Lebenskraft

Das Mädchen ist seit weniger als 15 Tagen hier im Nutre Hogar. Sie ist 13 Monate alt, hat schon volles Haar, lacht nicht und ist das unterernährteste Kind, was ich bis jetzt im Nutre Hogar zu Gesicht bekommen habe. Seit -ich glaube- letzten Donnerstag hat sie Fieber. Sie konnte noch nicht mit den anderen Kinder spielen, da sie noch in der „Eingewöhnungsphase“ war und dann Fieber bekam. Letzte Woche betrug ihr Hämoglobinwert 7, ziemlich tief, er sollte nämlich laut Flor zwischen 11-14 liegen.

Heute morgen habe ich Flor, die einzigen Angestellten, die nicht von Nutre Hogar, sondern vom Ministerio de Salud, dem Gesundheitsministerium bezahlt wird, und das Mädchen zum Minsa Capsi (MINisterio de SAlud Centro de Atención  Primaria en Salud Innovador) in der Finca 30, das vom Bundesministerium neu gebautes Gesundheitszentrum) begleitet, damit die Kleine dort von einem Doktor untersucht wird. Der Krankenhausbesuch bestand viel aus Warterei und vielen  Ortwechseln. Nach zweimal Fiebermessen und vier verschiedenen Räumen, in denen ich mit dem Kind auf dem Arm gesessen und gewartet habe, wurde erneut Blut abgenommen. Das Ergebnis hat Flor in Schrecken gesetzt: der Hämoglobinwert ist auf 4 weiter gesunken. Flor machte mir mit Bildsprache deutlich, dass der Wert 2 den Tod bedeutet.

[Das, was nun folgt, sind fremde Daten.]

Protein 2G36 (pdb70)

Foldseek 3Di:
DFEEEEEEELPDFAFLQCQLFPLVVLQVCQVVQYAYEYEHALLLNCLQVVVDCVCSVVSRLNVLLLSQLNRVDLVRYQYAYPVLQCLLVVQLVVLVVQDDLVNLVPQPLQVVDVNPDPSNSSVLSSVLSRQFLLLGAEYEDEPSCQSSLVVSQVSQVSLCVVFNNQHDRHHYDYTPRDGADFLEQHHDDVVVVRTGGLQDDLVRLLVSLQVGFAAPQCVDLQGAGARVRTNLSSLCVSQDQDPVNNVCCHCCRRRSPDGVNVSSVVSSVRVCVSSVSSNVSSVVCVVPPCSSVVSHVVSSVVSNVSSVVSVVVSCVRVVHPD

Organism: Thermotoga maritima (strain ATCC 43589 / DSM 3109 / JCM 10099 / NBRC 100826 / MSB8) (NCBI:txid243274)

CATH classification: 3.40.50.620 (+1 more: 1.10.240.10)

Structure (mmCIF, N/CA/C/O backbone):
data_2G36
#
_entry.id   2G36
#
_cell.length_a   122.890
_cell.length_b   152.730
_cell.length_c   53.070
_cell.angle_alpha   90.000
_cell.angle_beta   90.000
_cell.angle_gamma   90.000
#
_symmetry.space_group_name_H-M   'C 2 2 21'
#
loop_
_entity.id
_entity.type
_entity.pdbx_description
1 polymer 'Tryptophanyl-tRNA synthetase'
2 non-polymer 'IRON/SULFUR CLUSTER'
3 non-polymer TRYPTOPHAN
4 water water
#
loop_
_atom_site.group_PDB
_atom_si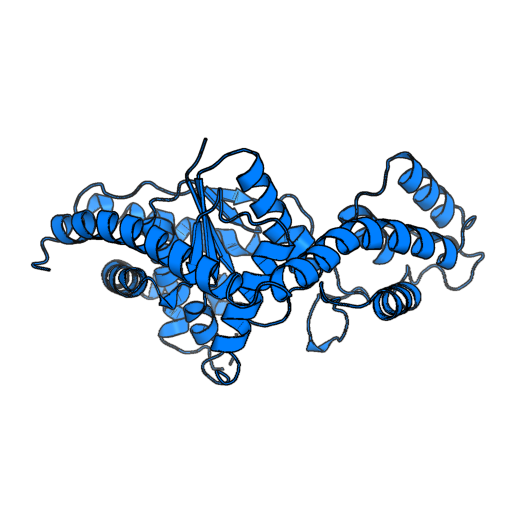te.id
_atom_site.type_symbol
_atom_site.label_atom_id
_atom_site.label_alt_id
_atom_site.label_comp_id
_atom_site.label_asym_id
_atom_site.label_entity_id
_atom_site.label_seq_id
_atom_site.pdbx_PDB_ins_code
_atom_site.Cartn_x
_atom_site.Cartn_y
_atom_site.Cartn_z
_atom_site.occupancy
_atom_site.B_iso_or_equiv
_atom_site.auth_seq_id
_atom_site.auth_comp_id
_atom_site.auth_asym_id
_atom_site.auth_atom_id
_atom_site.pdbx_PDB_model_num
ATOM 1 N N . HIS A 1 12 ? 10.984 55.456 23.685 1.00 60.91 0 HIS A N 1
ATOM 2 C CA . HIS A 1 12 ? 9.946 55.784 22.660 1.00 62.83 0 HIS A CA 1
ATOM 3 C C . HIS A 1 12 ? 10.347 57.083 21.908 1.00 59.91 0 HIS A C 1
ATOM 4 O O . HIS A 1 12 ? 10.109 58.188 22.400 1.00 59.58 0 HIS A O 1
ATOM 11 N N . MET A 1 13 ? 10.911 56.943 20.702 1.00 56.66 1 MET A N 1
ATOM 12 C CA . MET A 1 13 ? 11.581 58.077 20.023 1.00 55.79 1 MET A CA 1
ATOM 13 C C . MET A 1 13 ? 11.226 58.562 18.616 1.00 52.64 1 MET A C 1
ATOM 14 O O . MET A 1 13 ? 10.569 57.887 17.837 1.00 50.93 1 MET A O 1
ATOM 19 N N . ARG A 1 14 ? 11.729 59.759 18.321 1.00 50.21 2 ARG A N 1
ATOM 20 C CA . ARG A 1 14 ? 11.578 60.403 17.035 1.00 49.60 2 ARG A CA 1
ATOM 21 C C . ARG A 1 14 ? 12.799 59.991 16.228 1.00 48.88 2 ARG A C 1
ATOM 22 O O . ARG A 1 14 ? 13.921 60.400 16.525 1.00 49.51 2 ARG A O 1
ATOM 30 N N . ILE A 1 15 ? 12.581 59.152 15.224 1.00 48.29 3 ILE A N 1
ATOM 31 C CA . ILE A 1 15 ? 13.660 58.636 14.391 1.00 45.89 3 ILE A CA 1
ATOM 32 C C . ILE A 1 15 ? 13.576 59.250 13.010 1.00 45.12 3 ILE A C 1
ATOM 33 O O . ILE A 1 15 ? 12.491 59.390 12.448 1.00 44.62 3 ILE A O 1
ATOM 38 N N . LEU A 1 16 ? 14.727 59.636 12.475 1.00 44.26 4 LEU A N 1
ATOM 39 C CA . LEU A 1 16 ? 14.791 60.155 11.132 1.00 43.43 4 LEU A CA 1
ATOM 40 C C . LEU A 1 16 ? 15.939 59.517 10.339 1.00 42.13 4 LEU A C 1
ATOM 41 O O . LEU A 1 16 ? 17.040 59.342 10.856 1.00 43.11 4 LEU A O 1
ATOM 46 N N . SER A 1 17 ? 15.652 59.138 9.094 1.00 41.39 5 SER A N 1
ATOM 47 C CA . SER A 1 17 ? 16.676 58.627 8.200 1.00 42.88 5 SER A CA 1
ATOM 48 C C . SER A 1 17 ? 16.250 58.709 6.741 1.00 44.04 5 SER A C 1
ATOM 49 O O . SER A 1 17 ? 15.070 58.801 6.439 1.00 45.36 5 SER A O 1
ATOM 52 N N . GLY A 1 18 ? 17.221 58.677 5.839 1.00 45.85 6 GLY A N 1
ATOM 53 C CA . GLY A 1 18 ? 16.947 58.719 4.400 1.00 46.06 6 GLY A CA 1
ATOM 54 C C . GLY A 1 18 ? 17.963 57.966 3.547 1.00 45.89 6 GLY A C 1
ATOM 55 O O . GLY A 1 18 ? 19.060 57.659 3.999 1.00 45.91 6 GLY A O 1
ATOM 56 N N . MET A 1 19 ? 17.564 57.657 2.320 1.00 45.90 7 MET A N 1
ATOM 57 C CA . MET A 1 19 ? 18.398 57.010 1.332 1.00 48.82 7 MET A CA 1
ATOM 58 C C . MET A 1 19 ? 18.280 57.733 0.003 1.00 49.25 7 MET A C 1
ATOM 59 O O . MET A 1 19 ? 17.189 58.157 -0.391 1.00 50.48 7 MET A O 1
ATOM 64 N N . ARG A 1 20 ? 19.405 57.821 -0.698 1.00 51.72 8 ARG A N 1
ATOM 65 C CA . ARG A 1 20 ? 19.493 58.425 -2.030 1.00 53.31 8 ARG A CA 1
ATOM 66 C C . ARG A 1 20 ? 18.990 57.427 -3.051 1.00 51.90 8 ARG A C 1
ATOM 67 O O . ARG A 1 20 ? 19.369 56.264 -3.009 1.00 51.33 8 ARG A O 1
ATOM 75 N N . PRO A 1 21 ? 18.125 57.866 -3.962 1.00 51.89 9 PRO A N 1
ATOM 76 C CA . PRO A 1 21 ? 17.667 56.987 -5.029 1.00 52.79 9 PRO A CA 1
ATOM 77 C C . PRO A 1 21 ? 18.712 56.914 -6.123 1.00 54.67 9 PRO A C 1
ATOM 78 O O . PRO A 1 21 ? 18.771 57.781 -6.978 1.00 53.87 9 PRO A O 1
ATOM 82 N N . THR A 1 22 ? 19.551 55.890 -6.069 1.00 57.22 10 THR A N 1
ATOM 83 C CA . THR A 1 22 ? 20.558 55.678 -7.067 1.00 58.23 10 THR A CA 1
ATOM 84 C C . THR A 1 22 ? 20.255 54.398 -7.864 1.00 59.66 10 THR A C 1
ATOM 85 O O . THR A 1 22 ? 20.942 54.105 -8.837 1.00 62.42 10 THR A O 1
ATOM 89 N N . GLY A 1 23 ? 19.243 53.624 -7.480 1.00 59.76 11 GLY A N 1
ATOM 90 C CA . GLY A 1 23 ? 18.895 52.430 -8.273 1.00 58.59 11 GLY A CA 1
ATOM 91 C C . GLY A 1 23 ? 18.024 51.377 -7.605 1.00 57.63 11 GLY A C 1
ATOM 92 O O . GLY A 1 23 ? 17.411 51.621 -6.564 1.00 58.31 11 GLY A O 1
ATOM 93 N N . LYS A 1 24 ? 17.936 50.205 -8.231 1.00 55.29 12 LYS A N 1
ATOM 94 C CA . LYS A 1 24 ? 17.214 49.104 -7.627 1.00 52.68 12 LYS A CA 1
ATOM 95 C C . LYS A 1 24 ? 17.939 48.754 -6.306 1.00 52.47 12 LYS A C 1
ATOM 96 O O . LYS A 1 24 ? 19.172 48.722 -6.259 1.00 53.30 12 LYS A O 1
ATOM 100 N N . LEU A 1 25 ? 17.165 48.587 -5.227 1.00 50.13 13 LEU A N 1
ATOM 101 C CA . LEU A 1 25 ? 17.675 48.181 -3.912 1.00 46.90 13 LEU A CA 1
ATOM 102 C C . LEU A 1 25 ? 18.175 46.763 -4.008 1.00 45.20 13 LEU A C 1
ATOM 103 O O . LEU A 1 25 ? 17.554 45.950 -4.686 1.00 45.50 13 LEU A O 1
ATOM 108 N N . HIS A 1 26 ? 19.257 46.464 -3.294 1.00 44.94 14 HIS A N 1
ATOM 109 C CA . HIS A 1 26 ? 19.851 45.125 -3.291 1.00 45.77 14 HIS A CA 1
ATOM 110 C C . HIS A 1 26 ? 19.960 44.553 -1.865 1.00 44.81 14 HIS A C 1
ATOM 111 O O . HIS A 1 26 ? 19.534 45.191 -0.893 1.00 41.37 14 HIS A O 1
ATOM 118 N N . ILE A 1 27 ? 20.506 43.338 -1.763 1.00 46.49 15 ILE A N 1
ATOM 119 C CA . ILE A 1 27 ? 20.749 42.666 -0.467 1.00 47.03 15 ILE A CA 1
ATOM 120 C C . ILE A 1 27 ? 21.384 43.586 0.593 1.00 46.62 15 ILE A C 1
ATOM 121 O O . ILE A 1 27 ? 20.967 43.614 1.733 1.00 46.49 15 ILE A O 1
ATOM 126 N N . GLY A 1 28 ? 22.402 44.324 0.196 1.00 48.57 16 GLY A N 1
ATOM 127 C CA . GLY A 1 28 ? 23.084 45.263 1.074 1.00 51.39 16 GLY A CA 1
ATOM 128 C C . GLY A 1 28 ? 22.267 46.416 1.656 1.00 52.25 16 GLY A C 1
ATOM 129 O O . GLY A 1 28 ? 22.588 46.907 2.745 1.00 53.04 16 GLY A O 1
ATOM 130 N N . HIS A 1 29 ? 21.250 46.894 0.948 1.00 52.22 17 HIS A N 1
ATOM 131 C CA . HIS A 1 29 ? 20.406 47.931 1.531 1.00 52.03 17 HIS A CA 1
ATOM 132 C C . HIS A 1 29 ? 19.504 47.259 2.558 1.00 53.73 17 HIS A C 1
ATOM 133 O O . HIS A 1 29 ? 19.219 47.813 3.613 1.00 57.02 17 HIS A O 1
ATOM 140 N N . LEU A 1 30 ? 19.062 46.049 2.244 1.00 53.52 18 LEU A N 1
ATOM 141 C CA . LEU A 1 30 ? 18.167 45.300 3.113 1.00 51.42 18 LEU A CA 1
ATOM 142 C C . LEU A 1 30 ? 18.805 44.900 4.434 1.00 51.66 18 LEU A C 1
ATOM 143 O O . LEU A 1 30 ? 18.343 45.317 5.484 1.00 52.92 18 LEU A O 1
ATOM 148 N N . VAL A 1 31 ? 19.872 44.110 4.399 1.00 50.96 19 VAL A N 1
ATOM 149 C CA . VAL A 1 31 ? 20.434 43.593 5.658 1.00 49.83 19 VAL A CA 1
ATOM 150 C C . VAL A 1 31 ? 21.145 44.628 6.526 1.00 49.75 19 VAL A C 1
ATOM 151 O O . VAL A 1 31 ? 21.243 44.454 7.733 1.00 49.94 19 VAL A O 1
ATOM 155 N N . GLY A 1 32 ? 21.619 45.706 5.921 1.00 50.28 20 GLY A N 1
ATOM 156 C CA . GLY A 1 32 ? 22.190 46.810 6.691 1.00 51.33 20 GLY A CA 1
ATOM 157 C C . GLY A 1 32 ? 21.077 47.776 7.105 1.00 50.13 20 GLY A C 1
ATOM 158 O O . GLY A 1 32 ? 20.329 47.540 8.071 1.00 51.79 20 GLY A O 1
ATOM 159 N N . ALA A 1 33 ? 20.907 48.817 6.307 1.00 47.35 21 ALA A N 1
ATOM 160 C CA . ALA A 1 33 ? 19.946 49.899 6.595 1.00 45.31 21 ALA A CA 1
ATOM 161 C C . ALA A 1 33 ? 18.478 49.544 6.841 1.00 44.40 21 ALA A C 1
ATOM 162 O O . ALA A 1 33 ? 17.940 49.847 7.898 1.00 45.87 21 ALA A O 1
ATOM 164 N N . LEU A 1 34 ? 17.828 48.921 5.867 1.00 45.44 22 LEU A N 1
ATOM 165 C CA . LEU A 1 34 ? 16.368 48.687 5.939 1.00 44.66 22 LEU A CA 1
ATOM 166 C C . LEU A 1 34 ? 15.896 47.789 7.055 1.00 44.27 22 LEU A C 1
ATOM 167 O O . LEU A 1 34 ? 14.841 48.022 7.610 1.00 47.09 22 LEU A O 1
ATOM 172 N N . GLU A 1 35 ? 16.659 46.771 7.408 1.00 45.91 23 GLU A N 1
ATOM 173 C CA . GLU A 1 35 ? 16.242 45.921 8.513 1.00 45.42 23 GLU A CA 1
ATOM 174 C C . GLU A 1 35 ? 16.290 46.719 9.788 1.00 43.63 23 GLU A C 1
ATOM 175 O O . GLU A 1 35 ? 15.391 46.598 10.591 1.00 43.96 23 GLU A O 1
ATOM 181 N N . ASN A 1 36 ? 17.298 47.575 9.957 1.00 42.44 24 ASN A N 1
ATOM 182 C CA . ASN A 1 36 ? 17.364 48.404 11.162 1.00 41.86 24 ASN A CA 1
ATOM 183 C C . ASN A 1 36 ? 16.141 49.353 11.193 1.00 43.21 24 ASN A C 1
ATOM 184 O O . ASN A 1 36 ? 15.510 49.516 12.236 1.00 46.76 24 ASN A O 1
ATOM 189 N N . TRP A 1 37 ? 15.808 49.962 10.054 1.00 40.16 25 TRP A N 1
ATOM 190 C CA . TRP A 1 37 ? 14.652 50.860 9.954 1.00 41.65 25 TRP A CA 1
ATOM 191 C C . TRP A 1 37 ? 13.350 50.210 10.406 1.00 43.03 25 TRP A C 1
ATOM 192 O O . TRP A 1 37 ? 12.561 50.801 11.157 1.00 42.18 25 TRP A O 1
ATOM 203 N N . VAL A 1 38 ? 13.127 48.998 9.901 1.00 43.23 26 VAL A N 1
ATOM 204 C CA . VAL A 1 38 ? 11.959 48.214 10.248 1.00 41.76 26 VAL A CA 1
ATOM 205 C C . VAL A 1 38 ? 12.012 47.843 11.737 1.00 42.89 26 VAL A C 1
ATOM 206 O O . VAL A 1 38 ? 10.996 47.907 12.411 1.00 43.35 26 VAL A O 1
ATOM 210 N N . LYS A 1 39 ? 13.194 47.505 12.259 1.00 42.43 27 LYS A N 1
ATOM 211 C CA . LYS A 1 39 ? 13.320 47.175 13.678 1.00 41.80 27 LYS A CA 1
ATOM 212 C C . LYS A 1 39 ? 12.948 48.416 14.513 1.00 41.94 27 LYS A C 1
ATOM 213 O O . LYS A 1 39 ? 12.234 48.313 15.495 1.00 45.02 27 LYS A O 1
ATOM 217 N N . LEU A 1 40 ? 13.392 49.598 14.116 1.00 41.06 28 LEU A N 1
ATOM 218 C CA . LEU A 1 40 ? 13.063 50.802 14.880 1.00 41.24 28 LEU A CA 1
ATOM 219 C C . LEU A 1 40 ? 11.561 51.089 14.793 1.00 40.75 28 LEU A C 1
ATOM 220 O O . LEU A 1 40 ? 10.922 51.527 15.757 1.00 37.01 28 LEU A O 1
ATOM 225 N N . GLN A 1 41 ? 10.999 50.812 13.627 1.00 42.92 29 GLN A N 1
ATOM 226 C CA . GLN A 1 41 ? 9.572 50.989 13.406 1.00 43.44 29 GLN A CA 1
ATOM 227 C C . GLN A 1 41 ? 8.786 50.061 14.315 1.00 44.52 29 GLN A C 1
ATOM 228 O O . GLN A 1 41 ? 7.863 50.503 14.987 1.00 47.93 29 GLN A O 1
ATOM 234 N N . GLU A 1 42 ? 9.174 48.786 14.364 1.00 44.86 30 GLU A N 1
ATOM 235 C CA . GLU A 1 42 ? 8.420 47.782 15.134 1.00 45.39 30 GLU A CA 1
ATOM 236 C C . GLU A 1 42 ? 8.541 47.957 16.627 1.00 45.56 30 GLU A C 1
ATOM 237 O O . GLU A 1 42 ? 7.630 47.615 17.364 1.00 45.13 30 GLU A O 1
ATOM 243 N N . GLU A 1 43 ? 9.651 48.513 17.076 1.00 47.02 31 GLU A N 1
ATOM 244 C CA . GLU A 1 43 ? 9.817 48.801 18.488 1.00 49.34 31 GLU A CA 1
ATOM 245 C C . GLU A 1 43 ? 8.889 49.950 18.889 1.00 48.50 31 GLU A C 1
ATOM 246 O O . GLU A 1 43 ? 8.742 50.248 20.063 1.00 49.48 31 GLU A O 1
ATOM 252 N N . GLY A 1 44 ? 8.277 50.597 17.899 1.00 48.05 32 GLY A N 1
ATOM 253 C CA . GLY A 1 44 ? 7.268 51.615 18.136 1.00 47.30 32 GLY A CA 1
ATOM 254 C C . GLY A 1 44 ? 7.734 53.043 18.299 1.00 47.93 32 GLY A C 1
ATOM 255 O O . GLY A 1 44 ? 7.132 53.797 19.047 1.00 51.31 32 GLY A O 1
ATOM 256 N N . ASN A 1 45 ? 8.793 53.427 17.606 1.00 47.19 33 ASN A N 1
ATOM 257 C CA . ASN A 1 45 ? 9.278 54.798 17.655 1.00 47.12 33 ASN A CA 1
ATOM 258 C C . ASN A 1 45 ? 8.564 55.619 16.565 1.00 48.41 33 ASN A C 1
ATOM 259 O O . ASN A 1 45 ? 7.953 55.036 15.685 1.00 50.80 33 ASN A O 1
ATOM 264 N N . GLU A 1 46 ? 8.608 56.954 16.636 1.00 48.43 34 GLU A N 1
ATOM 265 C CA . GLU A 1 46 ? 8.034 57.807 15.587 1.00 47.75 34 GLU A CA 1
ATOM 266 C C . GLU A 1 46 ? 9.020 57.892 14.445 1.00 46.66 34 GLU A C 1
ATOM 267 O O . GLU A 1 46 ? 9.961 58.688 14.494 1.00 49.01 34 GLU A O 1
ATOM 273 N N . CYS A 1 47 ? 8.825 57.109 13.400 1.00 45.43 35 CYS A N 1
ATOM 274 C CA . CYS A 1 47 ? 9.808 57.087 12.325 1.00 43.92 35 CYS A CA 1
ATOM 275 C C . CYS A 1 47 ? 9.461 57.924 11.112 1.00 44.48 35 CYS A C 1
ATOM 276 O O . CYS A 1 47 ? 8.364 57.798 10.547 1.00 46.02 35 CYS A O 1
ATOM 279 N N . PHE A 1 48 ? 10.414 58.776 10.729 1.00 42.87 36 PHE A N 1
ATOM 280 C CA . PHE A 1 48 ? 10.342 59.577 9.514 1.00 41.64 36 PHE A CA 1
ATOM 281 C C . PHE A 1 48 ? 11.433 59.022 8.557 1.00 39.49 36 PHE A C 1
ATOM 282 O O . PHE A 1 48 ? 12.615 59.102 8.848 1.00 37.29 36 PHE A O 1
ATOM 290 N N . TYR A 1 49 ? 11.010 58.428 7.441 1.00 38.36 37 TYR A N 1
ATOM 291 C CA . TYR A 1 49 ? 11.898 57.827 6.461 1.00 38.86 37 TYR A CA 1
ATOM 292 C C . TYR A 1 49 ? 11.622 58.406 5.093 1.00 41.37 37 TYR A C 1
ATOM 293 O O . TYR A 1 49 ? 10.444 58.513 4.679 1.00 43.48 37 TYR A O 1
ATOM 302 N N . PHE A 1 50 ? 12.689 58.762 4.368 1.00 41.70 38 PHE A N 1
ATOM 303 C CA . PHE A 1 50 ? 12.514 59.451 3.087 1.00 43.15 38 PHE A CA 1
ATOM 304 C C . PHE A 1 50 ? 13.523 59.142 2.031 1.00 42.65 38 PHE A C 1
ATOM 305 O O . PHE A 1 50 ? 14.585 58.599 2.298 1.00 44.27 38 PHE A O 1
ATOM 313 N N . VAL A 1 51 ? 13.146 59.472 0.801 1.00 43.75 39 VAL A N 1
ATOM 314 C CA . VAL A 1 51 ? 14.021 59.292 -0.342 1.00 42.77 39 VAL A CA 1
ATOM 315 C C . VAL A 1 51 ? 14.716 60.619 -0.489 1.00 42.81 39 VAL A C 1
ATOM 316 O O . VAL A 1 51 ? 14.048 61.642 -0.682 1.00 40.62 39 VAL A O 1
ATOM 320 N N . ALA A 1 52 ? 16.043 60.605 -0.359 1.00 42.03 40 ALA A N 1
ATOM 321 C CA . ALA A 1 52 ? 16.836 61.822 -0.445 1.00 42.35 40 ALA A CA 1
ATOM 322 C C . ALA A 1 52 ? 17.145 62.181 -1.885 1.00 40.32 40 ALA A C 1
ATOM 323 O O . ALA A 1 52 ? 18.298 62.135 -2.303 1.00 42.90 40 ALA A O 1
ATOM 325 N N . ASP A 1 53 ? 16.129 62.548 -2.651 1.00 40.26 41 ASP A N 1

Ab da war klar, dass das Mädchen stationär behandelt werden muss. Ihr wurde eine Fusion angelegt und ich habe lange, lange Zeit (wie viel Zeit vergangen ist, weiß ich gar nicht) damit verbracht, sie auf meinem Schoß halten. Ich habe zugeschaut wie die Tröpfchen aus der Flasche in die den Infusionsschlauch tropfen und zwischendrin hat mich immer wieder die Angst gepackt, weil ich mir nicht sicher war, ob sie gerade einfach einschläft oder im Sterben liegt (schließlich wurde ich noch nie mit so einer Situation konfrontiert und habe mir inzwischen alle Szenarien ausgemalt). Trotz Schwäche und Schmerzen, hat sie immer wieder meine Hand von ihrem kleinen, zerbrechlichen Körper weggeschoben hat, da sie mich noch nicht kennt. Als sie über 100 ml an Flüssigkeit aufgenommen hat, ging es nach erneutem Warten mit dem Krankenwagen in die Notaufnahme. Flor ist mit dem Auto gefahren und ich lag zum ersten Mal auf der Liege im Rettungswagen (die Patientin auf dem Schoß). Dort habe ich bestimmt nochmal eine halbe Stunde im Stehen mit dem Mädchen auf dem Arm mit Warten verbracht bis Flor alles geregelt hat und das unterernährte Kind mitgenommen hat. Der nette Krankenwagenfahrer hat mich wieder zum Nutre Hogar gefahren und als ich im Wagen nach der Zeit gesucht habe, habe ich zwar 1:39 gelesen, hielt es aber nicht für möglich, dass es die Uhrzeit sei. Aber ja, über 4 ½ h sind vergangen…

 

Ich hoffe, dass Esberilda jetzt in guten Händen ist, sie genug Lebenskraft hat diese Phase zu überstehen und ich sie bald lachen sehe.